ファッション業界の人間なら誰もが知っているこれらのデジタル施策を、企画・制作・運用まで手掛けてきたのがデジタルクリエイターの「ナカヤマン。」氏だ。
そのナカヤマン。氏が今回ファッション業界で初めて、デジタルマーケティングカンファレンスの最大手「ad:tech(アドテック)」のキーノートスピーチ(最も規模が大きい講演演目)に登壇することになり注目を集めている。<前編>ではデジタルプロモーション施策の成功カギが『Single, Powerful Content for Multiple Channel』というスキームにあることを話して頂いた。今回は更に深堀して、海外のラグジュアリーブランドから国内マスブランドまで、全てのカテゴリーのブランドから求愛される彼のクリエイションの秘密を伺う。
前編のお話しを伺って『Single, Powerful Content for Multiple Channel』のスキームは今の時代にぴったりだと感じました。しかし、なぜナカヤマン。さんだけがこのスキームにたどり着いたのでしょうか?

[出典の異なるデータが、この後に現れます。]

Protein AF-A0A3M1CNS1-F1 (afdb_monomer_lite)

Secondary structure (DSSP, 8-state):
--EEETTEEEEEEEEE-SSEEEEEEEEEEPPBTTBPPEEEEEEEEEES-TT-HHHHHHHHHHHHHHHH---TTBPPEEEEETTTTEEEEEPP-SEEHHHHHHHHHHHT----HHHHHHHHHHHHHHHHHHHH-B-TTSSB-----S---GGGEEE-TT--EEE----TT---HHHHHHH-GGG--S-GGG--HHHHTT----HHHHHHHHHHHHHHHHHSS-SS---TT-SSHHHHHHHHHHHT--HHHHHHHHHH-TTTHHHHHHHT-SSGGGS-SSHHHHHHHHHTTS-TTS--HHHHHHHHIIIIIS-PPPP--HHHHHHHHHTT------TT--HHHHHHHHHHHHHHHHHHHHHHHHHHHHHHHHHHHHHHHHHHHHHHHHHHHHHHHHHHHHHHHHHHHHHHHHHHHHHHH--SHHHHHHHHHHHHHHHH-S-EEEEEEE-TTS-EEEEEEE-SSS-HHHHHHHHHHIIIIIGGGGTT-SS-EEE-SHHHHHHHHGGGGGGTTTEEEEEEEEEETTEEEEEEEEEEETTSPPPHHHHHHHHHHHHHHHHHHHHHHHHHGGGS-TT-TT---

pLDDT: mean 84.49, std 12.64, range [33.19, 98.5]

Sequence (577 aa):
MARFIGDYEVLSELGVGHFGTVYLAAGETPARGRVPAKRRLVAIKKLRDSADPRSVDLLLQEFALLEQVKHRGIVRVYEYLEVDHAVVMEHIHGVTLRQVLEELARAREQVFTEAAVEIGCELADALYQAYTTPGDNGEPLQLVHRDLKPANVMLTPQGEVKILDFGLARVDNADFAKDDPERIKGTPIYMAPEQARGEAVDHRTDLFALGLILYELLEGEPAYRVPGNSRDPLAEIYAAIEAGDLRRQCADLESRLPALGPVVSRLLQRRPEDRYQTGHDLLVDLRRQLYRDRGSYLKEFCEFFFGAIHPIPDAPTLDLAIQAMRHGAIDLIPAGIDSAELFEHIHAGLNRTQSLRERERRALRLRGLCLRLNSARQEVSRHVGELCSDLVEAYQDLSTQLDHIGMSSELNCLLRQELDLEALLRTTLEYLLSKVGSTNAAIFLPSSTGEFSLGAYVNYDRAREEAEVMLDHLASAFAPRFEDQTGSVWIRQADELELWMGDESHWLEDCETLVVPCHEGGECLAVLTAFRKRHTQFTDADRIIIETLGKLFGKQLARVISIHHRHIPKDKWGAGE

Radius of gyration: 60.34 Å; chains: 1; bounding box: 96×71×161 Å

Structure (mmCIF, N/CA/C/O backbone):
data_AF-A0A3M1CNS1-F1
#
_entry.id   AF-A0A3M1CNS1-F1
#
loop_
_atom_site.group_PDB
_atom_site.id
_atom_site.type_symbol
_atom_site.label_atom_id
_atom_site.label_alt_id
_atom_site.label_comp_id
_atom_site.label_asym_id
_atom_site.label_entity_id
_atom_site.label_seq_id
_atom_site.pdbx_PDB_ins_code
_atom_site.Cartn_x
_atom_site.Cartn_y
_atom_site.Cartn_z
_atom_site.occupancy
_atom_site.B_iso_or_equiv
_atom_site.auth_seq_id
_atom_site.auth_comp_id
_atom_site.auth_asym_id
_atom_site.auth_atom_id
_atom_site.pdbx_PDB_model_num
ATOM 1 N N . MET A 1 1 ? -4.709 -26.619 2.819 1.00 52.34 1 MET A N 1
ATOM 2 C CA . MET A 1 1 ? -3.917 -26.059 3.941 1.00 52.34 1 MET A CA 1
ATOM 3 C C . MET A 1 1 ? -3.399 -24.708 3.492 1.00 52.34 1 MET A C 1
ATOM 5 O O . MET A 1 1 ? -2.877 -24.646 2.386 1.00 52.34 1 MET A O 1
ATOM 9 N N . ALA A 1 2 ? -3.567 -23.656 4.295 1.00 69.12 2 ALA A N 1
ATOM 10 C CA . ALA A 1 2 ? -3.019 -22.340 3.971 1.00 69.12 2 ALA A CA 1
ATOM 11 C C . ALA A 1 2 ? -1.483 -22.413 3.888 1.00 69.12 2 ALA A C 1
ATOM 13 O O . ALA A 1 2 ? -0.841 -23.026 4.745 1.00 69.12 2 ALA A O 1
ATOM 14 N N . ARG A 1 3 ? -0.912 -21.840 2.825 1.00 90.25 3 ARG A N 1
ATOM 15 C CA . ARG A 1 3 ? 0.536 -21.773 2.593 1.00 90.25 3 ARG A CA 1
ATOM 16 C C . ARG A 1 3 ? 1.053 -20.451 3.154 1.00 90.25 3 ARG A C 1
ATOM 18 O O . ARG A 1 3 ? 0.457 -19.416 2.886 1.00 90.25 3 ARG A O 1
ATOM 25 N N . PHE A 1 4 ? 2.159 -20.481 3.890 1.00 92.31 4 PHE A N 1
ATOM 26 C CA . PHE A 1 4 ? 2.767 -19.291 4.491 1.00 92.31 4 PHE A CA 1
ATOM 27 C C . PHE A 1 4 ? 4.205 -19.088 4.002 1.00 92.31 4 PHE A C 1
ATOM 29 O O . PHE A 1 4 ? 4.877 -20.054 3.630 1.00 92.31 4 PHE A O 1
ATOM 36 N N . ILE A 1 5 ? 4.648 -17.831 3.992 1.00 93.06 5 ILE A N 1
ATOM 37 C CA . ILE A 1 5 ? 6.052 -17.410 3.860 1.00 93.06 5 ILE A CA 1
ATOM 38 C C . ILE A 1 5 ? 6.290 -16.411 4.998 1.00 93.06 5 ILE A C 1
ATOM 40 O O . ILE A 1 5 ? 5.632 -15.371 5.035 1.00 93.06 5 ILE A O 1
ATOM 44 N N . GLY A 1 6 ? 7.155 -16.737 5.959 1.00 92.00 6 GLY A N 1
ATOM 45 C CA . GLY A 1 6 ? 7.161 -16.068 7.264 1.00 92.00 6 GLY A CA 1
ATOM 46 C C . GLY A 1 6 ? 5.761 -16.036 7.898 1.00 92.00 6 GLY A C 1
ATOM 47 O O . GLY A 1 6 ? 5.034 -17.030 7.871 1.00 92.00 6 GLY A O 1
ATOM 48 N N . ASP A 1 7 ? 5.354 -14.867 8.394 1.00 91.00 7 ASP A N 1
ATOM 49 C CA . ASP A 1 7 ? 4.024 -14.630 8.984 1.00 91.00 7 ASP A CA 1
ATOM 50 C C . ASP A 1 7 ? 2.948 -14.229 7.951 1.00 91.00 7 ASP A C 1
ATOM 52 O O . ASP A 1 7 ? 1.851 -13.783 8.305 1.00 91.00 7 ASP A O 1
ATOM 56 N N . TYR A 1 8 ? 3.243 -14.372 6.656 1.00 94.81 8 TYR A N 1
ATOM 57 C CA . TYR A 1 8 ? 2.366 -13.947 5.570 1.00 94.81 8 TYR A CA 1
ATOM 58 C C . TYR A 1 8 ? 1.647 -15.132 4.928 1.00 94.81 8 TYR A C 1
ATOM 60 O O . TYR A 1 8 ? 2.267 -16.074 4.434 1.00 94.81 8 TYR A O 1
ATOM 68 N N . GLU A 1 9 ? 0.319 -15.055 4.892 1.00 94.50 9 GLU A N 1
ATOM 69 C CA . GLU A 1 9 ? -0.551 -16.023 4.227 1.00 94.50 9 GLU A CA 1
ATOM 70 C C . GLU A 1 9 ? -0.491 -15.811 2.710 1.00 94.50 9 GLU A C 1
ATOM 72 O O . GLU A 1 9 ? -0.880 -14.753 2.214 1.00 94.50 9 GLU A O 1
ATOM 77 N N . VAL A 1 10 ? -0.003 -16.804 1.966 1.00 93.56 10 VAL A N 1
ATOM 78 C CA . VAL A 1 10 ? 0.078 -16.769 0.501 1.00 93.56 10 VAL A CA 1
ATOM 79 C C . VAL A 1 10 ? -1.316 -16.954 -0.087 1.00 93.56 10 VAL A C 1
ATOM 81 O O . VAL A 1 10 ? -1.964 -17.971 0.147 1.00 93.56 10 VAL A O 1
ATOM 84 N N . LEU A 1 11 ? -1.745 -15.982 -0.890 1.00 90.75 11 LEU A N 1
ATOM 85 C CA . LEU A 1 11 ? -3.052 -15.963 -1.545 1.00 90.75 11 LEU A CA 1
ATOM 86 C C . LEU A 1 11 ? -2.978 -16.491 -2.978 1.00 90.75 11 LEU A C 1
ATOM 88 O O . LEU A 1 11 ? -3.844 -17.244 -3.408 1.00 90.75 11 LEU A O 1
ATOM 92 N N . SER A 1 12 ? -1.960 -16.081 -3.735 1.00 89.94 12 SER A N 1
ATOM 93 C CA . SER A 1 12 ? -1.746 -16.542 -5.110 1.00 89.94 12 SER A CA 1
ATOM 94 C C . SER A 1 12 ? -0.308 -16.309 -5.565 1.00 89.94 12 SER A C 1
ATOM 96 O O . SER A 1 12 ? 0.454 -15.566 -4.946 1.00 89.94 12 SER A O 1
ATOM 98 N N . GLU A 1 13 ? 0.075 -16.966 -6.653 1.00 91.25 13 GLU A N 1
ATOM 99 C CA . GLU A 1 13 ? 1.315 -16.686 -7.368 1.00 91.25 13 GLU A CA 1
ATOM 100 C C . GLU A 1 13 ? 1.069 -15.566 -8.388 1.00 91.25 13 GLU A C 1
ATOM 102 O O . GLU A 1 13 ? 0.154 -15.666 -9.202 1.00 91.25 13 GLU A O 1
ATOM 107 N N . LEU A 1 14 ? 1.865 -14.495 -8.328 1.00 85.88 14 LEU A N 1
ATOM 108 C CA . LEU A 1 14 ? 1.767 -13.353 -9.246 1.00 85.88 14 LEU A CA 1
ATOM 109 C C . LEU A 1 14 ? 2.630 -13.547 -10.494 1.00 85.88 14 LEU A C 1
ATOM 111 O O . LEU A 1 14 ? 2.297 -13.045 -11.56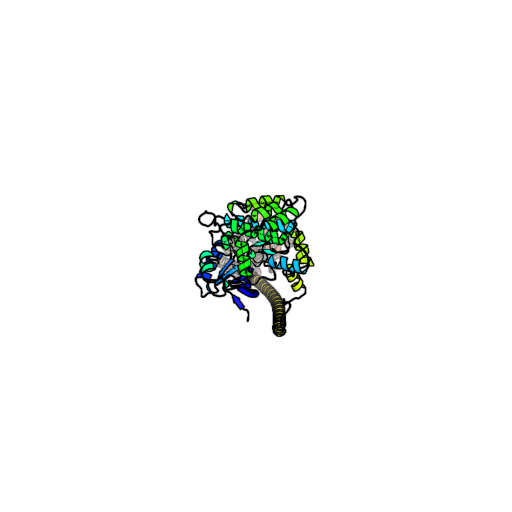4 1.00 85.88 14 LEU A O 1
ATOM 115 N N . GLY A 1 15 ? 3.743 -14.270 -10.367 1.00 81.94 15 GLY A N 1
ATOM 116 C CA . GLY A 1 15 ? 4.594 -14.583 -11.503 1.00 81.94 15 GLY A CA 1
ATOM 117 C C . GLY A 1 15 ? 5.898 -15.267 -11.124 1.00 81.94 15 GLY A C 1
ATOM 118 O O . GLY A 1 15 ? 6.362 -15.209 -9.983 1.00 81.94 15 GLY A O 1
ATOM 119 N N . VAL A 1 16 ? 6.516 -15.890 -12.123 1.00 78.38 16 VAL A N 1
ATOM 120 C CA . VAL A 1 16 ? 7.805 -16.570 -12.001 1.00 78.38 16 VAL A CA 1
ATOM 121 C C . VAL A 1 16 ? 8.852 -15.799 -12.795 1.00 78.38 16 VAL A C 1
ATOM 123 O O . VAL A 1 16 ? 8.822 -15.773 -14.024 1.00 78.38 16 VAL A O 1
ATOM 126 N N . GLY A 1 17 ? 9.792 -15.179 -12.088 1.00 68.06 17 GLY A N 1
ATOM 127 C CA . GLY A 1 17 ? 10.952 -14.516 -12.672 1.00 68.06 17 GLY A CA 1
ATOM 128 C C . GLY A 1 17 ? 12.165 -15.441 -12.777 1.00 68.06 17 GLY A C 1
ATOM 129 O O . GLY A 1 17 ? 12.137 -16.604 -12.370 1.00 68.06 17 GLY A O 1
ATOM 130 N N . HIS A 1 18 ? 13.267 -14.905 -13.304 1.00 63.81 18 HIS A N 1
ATOM 131 C CA . HIS A 1 18 ? 14.550 -15.612 -13.371 1.00 63.81 18 HIS A CA 1
ATOM 132 C C . HIS A 1 18 ? 15.108 -15.920 -11.969 1.00 63.81 18 HIS A C 1
ATOM 134 O O . HIS A 1 18 ? 15.525 -17.043 -11.704 1.00 63.81 18 HIS A O 1
ATOM 140 N N . PHE A 1 19 ? 15.039 -14.942 -11.061 1.00 65.50 19 PHE A N 1
ATOM 141 C CA . PHE A 1 19 ? 15.628 -15.013 -9.718 1.00 65.50 19 PHE A CA 1
ATOM 142 C C . PHE A 1 19 ? 14.716 -15.659 -8.667 1.00 65.50 19 PHE A C 1
ATOM 144 O O . PHE A 1 19 ? 15.166 -16.026 -7.585 1.00 65.50 19 PHE A O 1
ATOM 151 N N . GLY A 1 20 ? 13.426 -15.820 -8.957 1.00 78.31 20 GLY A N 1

理由は3つ考えられます。一つ目はボクの今のキャリアが、SNSコンサルティングから始まったこと。扱い単位で言えば「ブランドアカウント一個」から始まり、「ブランドアカウント全体」、「デジタル戦略全体」、最終的には「地上波テレビや雑誌までを含めたプロモーション戦略全体」へと一歩ずつ視野を広げて来ました。その分だけ本質からブレにくかったとは感じます。
二つ目は、全ての取引がクライアントと直接契約であること。やはり新しい提案も、実験的な提案も通り易いです。複雑な意図も伝わるし、責任の所在も明確なのでチャレンジしやすい。
三つ目は、プロジェクト単位で依頼を受けていること。企画、制作、メディア・バイイング、サードパーティーの起用、インフルエンサーのアサインなど、プロジェクト全体を、当社がコントロールさせて頂いています。この手法なら企画意図が伝言ゲームによって減損することはありません。
なるほど。しかし逆に、その3つが他の会社で出来ない理由が分からないのですが。
この手法では、経営的に規模を諦めることになります。より多くの依頼を受けて、より多くの人を雇って、より多くの売り上げを作るという、会社としては当たり前の成長を捨てることになる。意外だと言われますが、実際ドレスイングではメンバーが5名を超えたことはないし、売上が3億円を超えた年度は10年間で一度もありません。やりたい仕事だけをやりながら、メンバー全員がご飯を食べれているので、個人的にはひとつの理想形だとは思っていますが。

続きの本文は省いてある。